7.a Tm has been written out the first time, thank you

7.b Ca2+ has been changed to Ca²⁺

8: Thank you for making us aware that evidence has not been provided for the composition of this fraction. We have included a supplementary Table (Table S3 in the revised manuscript) with the composition as well as written a sentence in the methods line 601 and references in the text in line 298 as well as in the Figure 5 Figure caption.

9: We thank the reviewer for notifying us of this mistake, it has now been corrected

10: We thank the reviewer for this observation, yes, indeed the Mef2 enzyme is faster not slower, we have corrected this in the text.

11: Thank you for the advice, we have added Table S4 (which is the old Table S2; the tables and figures have been shifted numbers in the supplementary in the revised manuscript) references as suggested. We have also included a reference to the FeF4 composition Table S3 in the same way for consistency.

12: We very much appreciate this observation, the sample names of Sl and MMP had been switched, we have now corrected it.

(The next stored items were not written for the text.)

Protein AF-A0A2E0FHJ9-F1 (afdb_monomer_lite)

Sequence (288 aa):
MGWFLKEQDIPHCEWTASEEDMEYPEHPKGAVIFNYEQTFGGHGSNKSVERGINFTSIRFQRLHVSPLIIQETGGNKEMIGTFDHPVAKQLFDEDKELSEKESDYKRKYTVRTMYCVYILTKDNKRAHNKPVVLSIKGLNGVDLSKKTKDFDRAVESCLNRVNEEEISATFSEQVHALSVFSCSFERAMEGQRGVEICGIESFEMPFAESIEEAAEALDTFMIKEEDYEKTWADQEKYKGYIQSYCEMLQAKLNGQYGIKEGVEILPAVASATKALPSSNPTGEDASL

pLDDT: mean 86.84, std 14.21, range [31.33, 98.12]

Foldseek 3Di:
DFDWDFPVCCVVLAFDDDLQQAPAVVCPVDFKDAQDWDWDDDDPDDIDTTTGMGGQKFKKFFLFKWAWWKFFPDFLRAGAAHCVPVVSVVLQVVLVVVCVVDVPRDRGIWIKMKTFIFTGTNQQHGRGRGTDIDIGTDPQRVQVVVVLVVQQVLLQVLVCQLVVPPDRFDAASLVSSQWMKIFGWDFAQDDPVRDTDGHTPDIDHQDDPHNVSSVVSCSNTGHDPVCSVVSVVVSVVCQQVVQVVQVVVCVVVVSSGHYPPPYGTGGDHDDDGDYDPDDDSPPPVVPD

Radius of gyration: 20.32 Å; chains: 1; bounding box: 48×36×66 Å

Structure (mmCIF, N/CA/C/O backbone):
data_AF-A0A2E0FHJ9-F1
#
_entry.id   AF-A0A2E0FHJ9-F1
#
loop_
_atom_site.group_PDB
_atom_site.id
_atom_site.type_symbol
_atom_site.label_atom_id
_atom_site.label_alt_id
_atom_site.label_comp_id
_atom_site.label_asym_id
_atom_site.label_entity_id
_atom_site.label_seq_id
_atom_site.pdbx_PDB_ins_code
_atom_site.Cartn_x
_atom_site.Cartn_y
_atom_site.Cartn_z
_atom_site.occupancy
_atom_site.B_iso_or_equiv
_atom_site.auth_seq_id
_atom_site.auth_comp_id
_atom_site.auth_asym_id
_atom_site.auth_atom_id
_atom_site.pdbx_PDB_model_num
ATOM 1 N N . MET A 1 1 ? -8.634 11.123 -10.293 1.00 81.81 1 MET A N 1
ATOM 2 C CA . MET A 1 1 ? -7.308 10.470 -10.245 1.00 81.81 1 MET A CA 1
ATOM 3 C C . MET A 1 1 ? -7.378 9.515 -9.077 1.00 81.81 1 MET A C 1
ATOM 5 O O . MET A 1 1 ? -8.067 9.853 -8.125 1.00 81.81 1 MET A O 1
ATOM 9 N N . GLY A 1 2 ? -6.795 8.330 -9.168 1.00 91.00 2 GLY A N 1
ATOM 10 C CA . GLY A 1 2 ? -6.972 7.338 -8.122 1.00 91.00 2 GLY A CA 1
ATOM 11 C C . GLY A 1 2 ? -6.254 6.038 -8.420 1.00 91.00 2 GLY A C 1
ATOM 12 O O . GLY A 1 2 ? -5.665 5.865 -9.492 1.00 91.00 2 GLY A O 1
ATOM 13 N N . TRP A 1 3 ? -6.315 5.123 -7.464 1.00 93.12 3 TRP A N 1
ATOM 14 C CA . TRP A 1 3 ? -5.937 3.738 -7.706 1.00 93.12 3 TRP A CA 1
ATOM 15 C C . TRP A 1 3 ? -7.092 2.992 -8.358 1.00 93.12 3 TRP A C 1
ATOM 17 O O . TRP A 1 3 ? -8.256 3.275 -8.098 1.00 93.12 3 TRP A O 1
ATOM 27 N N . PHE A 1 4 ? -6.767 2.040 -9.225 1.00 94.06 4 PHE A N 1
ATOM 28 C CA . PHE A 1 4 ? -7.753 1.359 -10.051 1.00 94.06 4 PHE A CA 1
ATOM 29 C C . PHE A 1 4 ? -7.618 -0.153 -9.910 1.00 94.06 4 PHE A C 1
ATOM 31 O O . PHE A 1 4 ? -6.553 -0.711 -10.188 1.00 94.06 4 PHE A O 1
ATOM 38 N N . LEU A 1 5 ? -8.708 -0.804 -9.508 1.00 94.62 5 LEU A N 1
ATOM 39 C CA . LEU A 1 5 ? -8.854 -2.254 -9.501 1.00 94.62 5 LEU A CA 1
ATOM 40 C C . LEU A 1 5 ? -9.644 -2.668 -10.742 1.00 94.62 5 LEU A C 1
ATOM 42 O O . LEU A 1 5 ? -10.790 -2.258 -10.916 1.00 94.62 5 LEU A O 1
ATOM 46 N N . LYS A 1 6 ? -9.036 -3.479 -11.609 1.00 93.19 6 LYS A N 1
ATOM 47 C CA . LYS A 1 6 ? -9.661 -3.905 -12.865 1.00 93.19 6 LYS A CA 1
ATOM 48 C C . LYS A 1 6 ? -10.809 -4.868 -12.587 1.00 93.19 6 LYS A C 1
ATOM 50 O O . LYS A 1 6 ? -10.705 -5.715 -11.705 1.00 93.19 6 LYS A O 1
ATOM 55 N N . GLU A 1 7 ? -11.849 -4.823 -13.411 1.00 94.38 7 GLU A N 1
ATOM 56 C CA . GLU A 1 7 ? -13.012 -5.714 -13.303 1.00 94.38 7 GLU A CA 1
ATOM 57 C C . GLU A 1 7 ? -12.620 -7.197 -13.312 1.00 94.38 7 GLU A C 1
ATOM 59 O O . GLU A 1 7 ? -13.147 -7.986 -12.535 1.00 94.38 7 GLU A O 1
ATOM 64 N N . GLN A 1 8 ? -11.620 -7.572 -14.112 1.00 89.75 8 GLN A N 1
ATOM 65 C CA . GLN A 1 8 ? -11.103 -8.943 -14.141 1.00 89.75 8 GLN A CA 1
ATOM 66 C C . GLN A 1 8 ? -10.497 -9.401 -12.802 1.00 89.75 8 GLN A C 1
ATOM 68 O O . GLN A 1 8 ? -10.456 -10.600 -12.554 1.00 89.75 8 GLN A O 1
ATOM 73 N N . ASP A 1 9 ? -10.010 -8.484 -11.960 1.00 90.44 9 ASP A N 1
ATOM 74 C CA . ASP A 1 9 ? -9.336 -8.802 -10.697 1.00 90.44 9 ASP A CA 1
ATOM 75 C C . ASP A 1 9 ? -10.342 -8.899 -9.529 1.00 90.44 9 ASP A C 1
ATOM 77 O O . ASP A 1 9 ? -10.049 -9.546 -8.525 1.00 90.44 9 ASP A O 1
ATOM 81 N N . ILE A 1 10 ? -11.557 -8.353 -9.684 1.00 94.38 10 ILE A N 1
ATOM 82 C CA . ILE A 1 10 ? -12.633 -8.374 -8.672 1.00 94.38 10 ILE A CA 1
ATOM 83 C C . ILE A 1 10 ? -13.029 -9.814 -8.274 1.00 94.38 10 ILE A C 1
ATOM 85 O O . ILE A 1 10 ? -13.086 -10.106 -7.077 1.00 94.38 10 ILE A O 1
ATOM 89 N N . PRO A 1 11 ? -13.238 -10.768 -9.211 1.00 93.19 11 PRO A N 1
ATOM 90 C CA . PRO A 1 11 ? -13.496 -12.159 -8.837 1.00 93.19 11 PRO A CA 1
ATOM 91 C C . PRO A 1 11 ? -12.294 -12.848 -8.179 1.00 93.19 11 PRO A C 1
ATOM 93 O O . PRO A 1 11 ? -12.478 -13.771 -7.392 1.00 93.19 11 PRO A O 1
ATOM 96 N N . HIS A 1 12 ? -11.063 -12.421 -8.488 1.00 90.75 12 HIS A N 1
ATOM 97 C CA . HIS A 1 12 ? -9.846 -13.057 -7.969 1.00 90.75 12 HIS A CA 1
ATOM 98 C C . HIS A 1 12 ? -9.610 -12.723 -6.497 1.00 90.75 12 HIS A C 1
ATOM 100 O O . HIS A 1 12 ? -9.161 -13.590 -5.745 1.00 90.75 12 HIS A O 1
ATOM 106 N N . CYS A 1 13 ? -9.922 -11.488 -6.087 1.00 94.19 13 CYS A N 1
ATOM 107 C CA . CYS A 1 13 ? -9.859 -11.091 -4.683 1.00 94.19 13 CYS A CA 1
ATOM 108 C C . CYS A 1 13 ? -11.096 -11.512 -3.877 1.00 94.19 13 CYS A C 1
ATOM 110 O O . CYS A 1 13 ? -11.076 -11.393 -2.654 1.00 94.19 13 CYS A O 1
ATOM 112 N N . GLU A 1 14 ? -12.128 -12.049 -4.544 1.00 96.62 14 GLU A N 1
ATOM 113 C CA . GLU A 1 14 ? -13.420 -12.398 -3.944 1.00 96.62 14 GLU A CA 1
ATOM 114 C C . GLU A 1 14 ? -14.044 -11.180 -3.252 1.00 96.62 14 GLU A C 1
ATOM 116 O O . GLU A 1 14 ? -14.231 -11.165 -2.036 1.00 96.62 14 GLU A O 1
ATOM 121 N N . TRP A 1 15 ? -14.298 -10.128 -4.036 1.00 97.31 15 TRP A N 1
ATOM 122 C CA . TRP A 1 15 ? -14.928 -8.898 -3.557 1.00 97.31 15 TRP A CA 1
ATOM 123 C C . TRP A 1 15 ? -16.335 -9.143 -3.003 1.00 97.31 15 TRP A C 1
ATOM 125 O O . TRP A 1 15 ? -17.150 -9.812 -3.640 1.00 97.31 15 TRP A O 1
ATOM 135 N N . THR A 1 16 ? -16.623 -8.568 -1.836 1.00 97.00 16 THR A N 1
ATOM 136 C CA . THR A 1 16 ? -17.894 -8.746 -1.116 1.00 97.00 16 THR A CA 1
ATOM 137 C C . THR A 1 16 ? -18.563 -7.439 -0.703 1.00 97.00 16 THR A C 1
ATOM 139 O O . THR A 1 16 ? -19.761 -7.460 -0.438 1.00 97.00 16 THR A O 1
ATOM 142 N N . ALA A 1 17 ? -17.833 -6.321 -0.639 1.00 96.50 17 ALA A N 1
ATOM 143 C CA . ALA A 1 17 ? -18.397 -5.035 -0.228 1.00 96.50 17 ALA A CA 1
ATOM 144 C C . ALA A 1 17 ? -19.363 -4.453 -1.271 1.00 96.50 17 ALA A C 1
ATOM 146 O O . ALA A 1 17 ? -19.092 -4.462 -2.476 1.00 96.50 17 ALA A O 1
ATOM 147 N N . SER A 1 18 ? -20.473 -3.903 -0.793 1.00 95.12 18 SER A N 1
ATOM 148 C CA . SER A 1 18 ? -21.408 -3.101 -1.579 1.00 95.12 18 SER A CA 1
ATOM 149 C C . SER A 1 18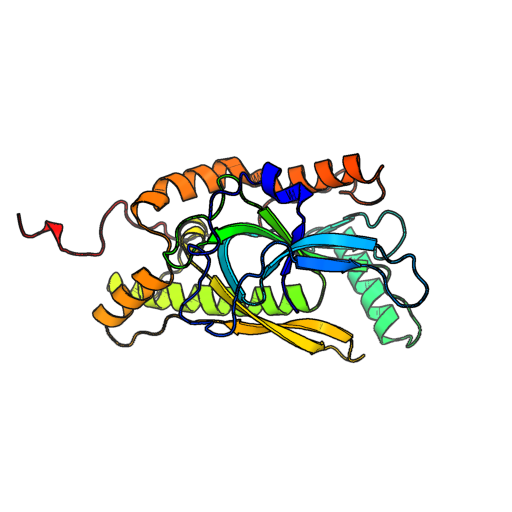 ? -20.904 -1.664 -1.770 1.00 95.12 18 SER A C 1
ATOM 151 O O . SER A 1 18 ? -19.885 -1.267 -1.205 1.00 95.12 18 SER A O 1
ATOM 153 N N . GLU A 1 19 ? -21.618 -0.862 -2.566 1.00 94.44 19 GLU A N 1
ATOM 154 C CA . GLU A 1 19 ? -21.307 0.569 -2.689 1.00 94.44 19 GLU A CA 1
ATOM 155 C C . GLU A 1 19 ? -21.499 1.299 -1.350 1.00 94.44 19 GLU A C 1
ATOM 157 O O . GLU A 1 19 ? -20.639 2.088 -0.967 1.00 94.44 19 GLU A O 1
ATOM 162 N N . GLU A 1 20 ? -22.551 0.955 -0.596 1.00 94.44 20 GLU A N 1
ATOM 163 C CA . GLU A 1 20 ? -22.868 1.534 0.720 1.00 94.44 20 GLU A CA 1
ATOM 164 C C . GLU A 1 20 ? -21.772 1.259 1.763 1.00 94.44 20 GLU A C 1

13: The C-PAGE and HP-SEC results cooporate each other. We have rephrased the text to clarify our observations and interpretations from line 363. The high molecular weight fucoidan (around 200 kDa) cannot migrate in the C-PAGE gel, but will be retained in the top of the C-PAGE gel. For MF4 and 5 the high molecular weight fucoidans however migrate slightly into the gel, resulting in a smear in the top of the gel, suggesting slightly lower molecular weight and this is likely what is observed in the shift to the right (lower molecular weight) of the major peak in the HP-SEC for these two samples. For MF1 the high molecular weight fucoidans are not migrating in the C-PAGE gel, but the low molecular weight fucoidans are, resulting in visible bands in the gel and this is supported by a peak in the HP-SEC around 4-10 kDa.

14: Thank you for bringing this matter to our attention. Due to the complexity of the full spectrum, Figure 7 focuses on the anomeric signals (i.e. the acetal C1H1 groups that appear in a spectral region that is remote from all alcohol CH signals) of the major units as shown in the inset. We have now added a new Figure with the TOCSY spectrum (Figure S9) that is consistent with the data from Table 3 on the deacetylated preparation, as suggested. The TOCSY shows the correlates between H1 and hydrogens 2, 3 and 4 in each unit. The main text and Figure 7 caption now refers to the new supplementary Figure S9 upon mention of the spin systems.

15: Figure 7d only shows the the H1/C1 coordinates, and the data is consistent with the values for H1/C1 in Table 3; the chemical shift values in lines 384-388 are however not consistent with Table 3, as in lines 384-388 refer to acetylation sites in the native sample, while Table 3 reports the chemical shifts for the more homogeneous deacetylated fraction. We have tried to clarify that Table 3 reports data on the deacetylated preparation.

16: We agree that this was unclearly written, all samples were of high purity, we have adjusted the text.

17: Yes, that is fully correct, we specify in Table 4 “Both the reducing end F and the adjacent residue E exhibit two sets of signals due to the anomeric forms of the reducing end.”

18: We have corrected the wrong plural thrice to now state:

“Figure 8 exemplifies the identification of the α(1,4) linked branch from ¹H-¹³C HSQC and ¹H-¹³C HMBC spectrum. Beyond correlating to C5 atoms with characteristic chemical shifts near 67 ppm, the methyl protons at C6 also correlate to C4 in the ¹H-¹³C HMBC spectrum. Two characteristic C4 positions can be identified with deshielded ¹³C nuclei (80.85-81.46 ppm), but non-deshielded ¹H, indicative of glycosidically linked C4 positions. These C4 positions accordingly show ³J_CH correlations in the ¹H-¹³C HMBC spectrum to anomeric CH groups of other spin systems (highlighted for one of the residues with branching at C4 in Figure 8c,d

Round 2

Reviewer 1 Report

In this study, a novel Endo-α(1,3)-fucoidanase Mef2 was characterized. Mef2 could degrade highly complex fucoidans from S. latissima and release branched oligosaccharides. This study is interesting. 

The authors have revised the manuscript according to the reviewers's comments. The present version can be accepted for publication.

Reviewer 2 Report

The comments has been addressed and the paper is revised accordingly. No further suggestion from me.